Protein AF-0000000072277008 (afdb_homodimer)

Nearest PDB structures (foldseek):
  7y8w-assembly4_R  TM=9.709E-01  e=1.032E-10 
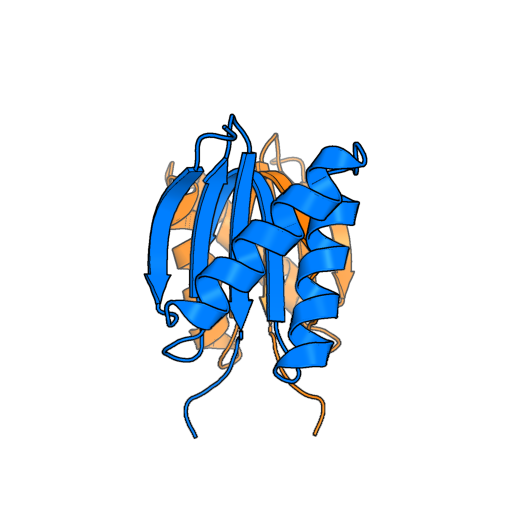 Caenorhabditis elegans
  3rjs-assembly1_A-2  TM=9.488E-01  e=7.971E-11  Toxoplasma gondii
  4d07-assembly1_A-2  TM=9.634E-01  e=1.522E-10  Homo sapiens
  8glv-assembly1_AQ  TM=9.586E-01  e=1.848E-10  Chlamydomonas reinhardtii
  7cnu-assembly2_B  TM=9.666E-01  e=4.874E-10  Homo sapiens

Secondary structure (DSSP, 8-state):
---EEEEEEES-HHHHHHHHHHHHHHHHTT--HHHHHHHHHHHHHHHH-S-EEEEEEEEEEEE----TT-EEEEEETTEEEEEEE-----/---EEEEEEES-HHHHHHHHHHHHHHHHTT--HHHHHHHHHHHHHHHH-S-EEEEEEEEEEEE----TT-EEEEEETTEEEEEEE-----

Organism: Entamoeba histolytica (strain ATCC 30459 / HM-1:IMSS / ABRM) (NCBI:txid294381)

Structure (mmCIF, N/CA/C/O backbone):
data_AF-0000000072277008-model_v1
#
loop_
_entity.id
_entity.type
_entity.pdbx_description
1 polymer 'Dynein light chain'
#
loop_
_atom_site.group_PDB
_atom_site.id
_atom_site.type_symbol
_atom_site.label_atom_id
_atom_site.label_alt_id
_atom_site.label_comp_id
_atom_site.label_asym_id
_atom_site.label_entity_id
_atom_site.label_seq_id
_atom_site.pdbx_PDB_ins_code
_atom_site.Cartn_x
_atom_site.Cartn_y
_atom_site.Cartn_z
_atom_site.occupancy
_atom_site.B_iso_or_equiv
_atom_site.auth_seq_id
_atom_site.auth_comp_id
_atom_site.auth_asym_id
_atom_site.auth_atom_id
_atom_site.pdbx_PDB_model_num
ATOM 1 N N . MET A 1 1 ? 13.391 -20.891 -13.562 1 51.03 1 MET A N 1
ATOM 2 C CA . MET A 1 1 ? 12.133 -20.781 -12.828 1 51.03 1 MET A CA 1
ATOM 3 C C . MET A 1 1 ? 12.164 -19.578 -11.891 1 51.03 1 MET A C 1
ATOM 5 O O . MET A 1 1 ? 13.172 -19.312 -11.242 1 51.03 1 MET A O 1
ATOM 9 N N . GLN A 1 2 ? 11.18 -18.641 -12.133 1 70 2 GLN A N 1
ATOM 10 C CA . GLN A 1 2 ? 11.367 -17.422 -11.336 1 70 2 GLN A CA 1
ATOM 11 C C . GLN A 1 2 ? 11.219 -17.719 -9.852 1 70 2 GLN A C 1
ATOM 13 O O . GLN A 1 2 ? 10.281 -18.406 -9.438 1 70 2 GLN A O 1
ATOM 18 N N . HIS A 1 3 ? 12.258 -17.594 -9.078 1 89.69 3 HIS A N 1
ATOM 19 C CA . HIS A 1 3 ? 12.297 -17.844 -7.645 1 89.69 3 HIS A CA 1
ATOM 20 C C . HIS A 1 3 ? 11.367 -16.891 -6.898 1 89.69 3 HIS A C 1
ATOM 22 O O . HIS A 1 3 ? 11.391 -15.68 -7.125 1 89.69 3 HIS A O 1
ATOM 28 N N . VAL A 1 4 ? 10.359 -17.578 -6.316 1 96.19 4 VAL A N 1
ATOM 29 C CA . VAL A 1 4 ? 9.406 -16.797 -5.539 1 96.19 4 VAL A CA 1
ATOM 30 C C . VAL A 1 4 ? 9.492 -17.203 -4.066 1 96.19 4 VAL A C 1
ATOM 32 O O . VAL A 1 4 ? 9.508 -18.391 -3.738 
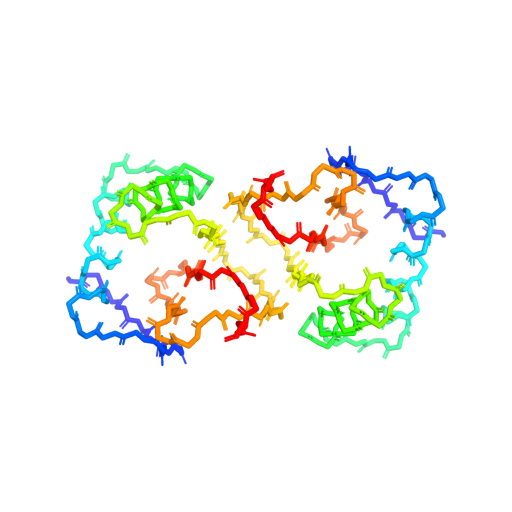1 96.19 4 VAL A O 1
ATOM 35 N N . VAL A 1 5 ? 9.641 -16.281 -3.23 1 97.25 5 VAL A N 1
ATOM 36 C CA . VAL A 1 5 ? 9.562 -16.469 -1.788 1 97.25 5 VAL A CA 1
ATOM 37 C C . VAL A 1 5 ? 8.312 -15.789 -1.236 1 97.25 5 VAL A C 1
ATOM 39 O O . VAL A 1 5 ? 8.188 -14.562 -1.312 1 97.25 5 VAL A O 1
ATOM 42 N N . ILE A 1 6 ? 7.484 -16.594 -0.653 1 98 6 ILE A N 1
ATOM 43 C CA . ILE A 1 6 ? 6.297 -16.031 -0.021 1 98 6 ILE A CA 1
ATOM 44 C C . ILE A 1 6 ? 6.633 -15.586 1.401 1 98 6 ILE A C 1
ATOM 46 O O . ILE A 1 6 ? 6.988 -16.406 2.248 1 98 6 ILE A O 1
ATOM 50 N N . LYS A 1 7 ? 6.543 -14.328 1.564 1 98 7 LYS A N 1
ATOM 51 C CA . LYS A 1 7 ? 6.855 -13.789 2.883 1 98 7 LYS A CA 1
ATOM 52 C C . LYS A 1 7 ? 5.645 -13.859 3.809 1 98 7 LYS A C 1
ATOM 54 O O . LYS A 1 7 ? 5.789 -14.094 5.012 1 98 7 LYS A O 1
ATOM 59 N N . ALA A 1 8 ? 4.492 -13.594 3.352 1 98.38 8 ALA A N 1
ATOM 60 C CA . ALA A 1 8 ? 3.227 -13.688 4.078 1 98.38 8 ALA A CA 1
ATOM 61 C C . ALA A 1 8 ? 2.074 -14 3.131 1 98.38 8 ALA A C 1
ATOM 63 O O . ALA A 1 8 ? 2.023 -13.492 2.01 1 98.38 8 ALA A O 1
ATOM 64 N N . ILE A 1 9 ? 1.162 -14.906 3.65 1 98.56 9 ILE A N 1
ATOM 65 C CA . ILE A 1 9 ? 0.025 -15.258 2.809 1 98.56 9 ILE A CA 1
ATOM 66 C C . ILE A 1 9 ? -1.202 -15.516 3.68 1 98.56 9 ILE A C 1
ATOM 68 O O . ILE A 1 9 ? -1.102 -16.156 4.73 1 98.56 9 ILE A O 1
ATOM 72 N N . ASP A 1 10 ? -2.258 -14.805 3.342 1 98.44 10 ASP A N 1
ATOM 73 C CA . ASP A 1 10 ? -3.609 -15.07 3.83 1 98.44 10 ASP A CA 1
ATOM 74 C C . ASP A 1 10 ? -4.605 -15.148 2.674 1 98.44 10 ASP A C 1
ATOM 76 O O . ASP A 1 10 ? -5.48 -14.289 2.541 1 98.44 10 ASP A O 1
ATOM 80 N N . MET A 1 11 ? -4.457 -16.094 1.784 1 97.44 11 MET A N 1
ATOM 81 C CA . MET A 1 11 ? -5.371 -16.391 0.685 1 97.44 11 MET A CA 1
ATOM 82 C C . MET A 1 11 ? -5.281 -17.859 0.288 1 97.44 11 MET A C 1
ATOM 84 O O . MET A 1 11 ? -4.336 -18.547 0.662 1 97.44 11 MET A O 1
ATOM 88 N N . ASN A 1 12 ? -6.191 -18.375 -0.419 1 98.06 12 ASN A N 1
ATOM 89 C CA . ASN A 1 12 ? -6.191 -19.797 -0.769 1 98.06 12 ASN A CA 1
ATOM 90 C C . ASN A 1 12 ? -5.281 -20.078 -1.961 1 98.06 12 ASN A C 1
ATOM 92 O O . ASN A 1 12 ? -4.777 -19.156 -2.594 1 98.06 12 ASN A O 1
ATOM 96 N N . GLU A 1 13 ? -5.09 -21.359 -2.182 1 97.94 13 GLU A N 1
ATOM 97 C CA . GLU A 1 13 ? -4.105 -21.781 -3.174 1 97.94 13 GLU A CA 1
ATOM 98 C C . GLU A 1 13 ? -4.488 -21.297 -4.57 1 97.94 13 GLU A C 1
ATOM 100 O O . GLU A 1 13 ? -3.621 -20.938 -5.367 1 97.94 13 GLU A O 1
________________________
From the data above, retype only the lines starting with the line with "Structure (mmCIF, N/CA/C/O" and going on through the line with "ATOM 51 C CA", exactly, leaving out the pictures.

Structure (mmCIF, N/CA/C/O backbone):
data_AF-0000000072277008-model_v1
#
loop_
_entity.id
_entity.type
_entity.pdbx_description
1 polymer 'Dynein light chain'
#
loop_
_atom_site.group_PDB
_atom_site.id
_atom_site.type_symbol
_atom_site.label_atom_id
_atom_site.label_alt_id
_atom_site.label_comp_id
_atom_site.label_asym_id
_atom_site.label_entity_id
_atom_site.label_seq_id
_atom_site.pdbx_PDB_ins_code
_atom_site.Cartn_x
_atom_site.Cartn_y
_atom_site.Cartn_z
_atom_site.occupancy
_atom_site.B_iso_or_equiv
_atom_site.auth_seq_id
_atom_site.auth_comp_id
_atom_site.auth_asym_id
_atom_site.auth_atom_id
_atom_site.pdbx_PDB_model_num
ATOM 1 N N . MET A 1 1 ? 13.391 -20.891 -13.562 1 51.03 1 MET A N 1
ATOM 2 C CA . MET A 1 1 ? 12.133 -20.781 -12.828 1 51.03 1 MET A CA 1
ATOM 3 C C . MET A 1 1 ? 12.164 -19.578 -11.891 1 51.03 1 MET A C 1
ATOM 5 O O . MET A 1 1 ? 13.172 -19.312 -11.242 1 51.03 1 MET A O 1
ATOM 9 N N . GLN A 1 2 ? 11.18 -18.641 -12.133 1 70 2 GLN A N 1
ATOM 10 C CA . GLN A 1 2 ? 11.367 -17.422 -11.336 1 70 2 GLN A CA 1
ATOM 11 C C . GLN A 1 2 ? 11.219 -17.719 -9.852 1 70 2 GLN A C 1
ATOM 13 O O . GLN A 1 2 ? 10.281 -18.406 -9.438 1 70 2 GLN A O 1
ATOM 18 N N . HIS A 1 3 ? 12.258 -17.594 -9.078 1 89.69 3 HIS A N 1
ATOM 19 C CA . HIS A 1 3 ? 12.297 -17.844 -7.645 1 89.69 3 HIS A CA 1
ATOM 20 C C . HIS A 1 3 ? 11.367 -16.891 -6.898 1 89.69 3 HIS A C 1
ATOM 22 O O . HIS A 1 3 ? 11.391 -15.68 -7.125 1 89.69 3 HIS A O 1
ATOM 28 N N . VAL A 1 4 ? 10.359 -17.578 -6.316 1 96.19 4 VAL A N 1
ATOM 29 C CA . VAL A 1 4 ? 9.406 -16.797 -5.539 1 96.19 4 VAL A CA 1
ATOM 30 C C . VAL A 1 4 ? 9.492 -17.203 -4.066 1 96.19 4 VAL A C 1
ATOM 32 O O . VAL A 1 4 ? 9.508 -18.391 -3.738 
1 96.19 4 VAL A O 1
ATOM 35 N N . VAL A 1 5 ? 9.641 -16.281 -3.23 1 97.25 5 VAL A N 1
ATOM 36 C CA . VAL A 1 5 ? 9.562 -16.469 -1.788 1 97.25 5 VAL A CA 1
ATOM 37 C C . VAL A 1 5 ? 8.312 -15.789 -1.236 1 97.25 5 VAL A C 1
ATOM 39 O O . VAL A 1 5 ? 8.188 -14.562 -1.312 1 97.25 5 VAL A O 1
ATOM 42 N N . ILE A 1 6 ? 7.484 -16.594 -0.653 1 98 6 ILE A N 1
ATOM 43 C CA . ILE A 1 6 ? 6.297 -16.031 -0.021 1 98 6 ILE A CA 1
ATOM 44 C C . ILE A 1 6 ? 6.633 -15.586 1.401 1 98 6 ILE A C 1
ATOM 46 O O . ILE A 1 6 ? 6.988 -16.406 2.248 1 98 6 ILE A O 1
ATOM 50 N N . LYS A 1 7 ? 6.543 -14.328 1.564 1 98 7 LYS A N 1
ATOM 51 C CA . LYS A 1 7 ? 6.855 -13.789 2.883 1 98 7 LYS A CA 1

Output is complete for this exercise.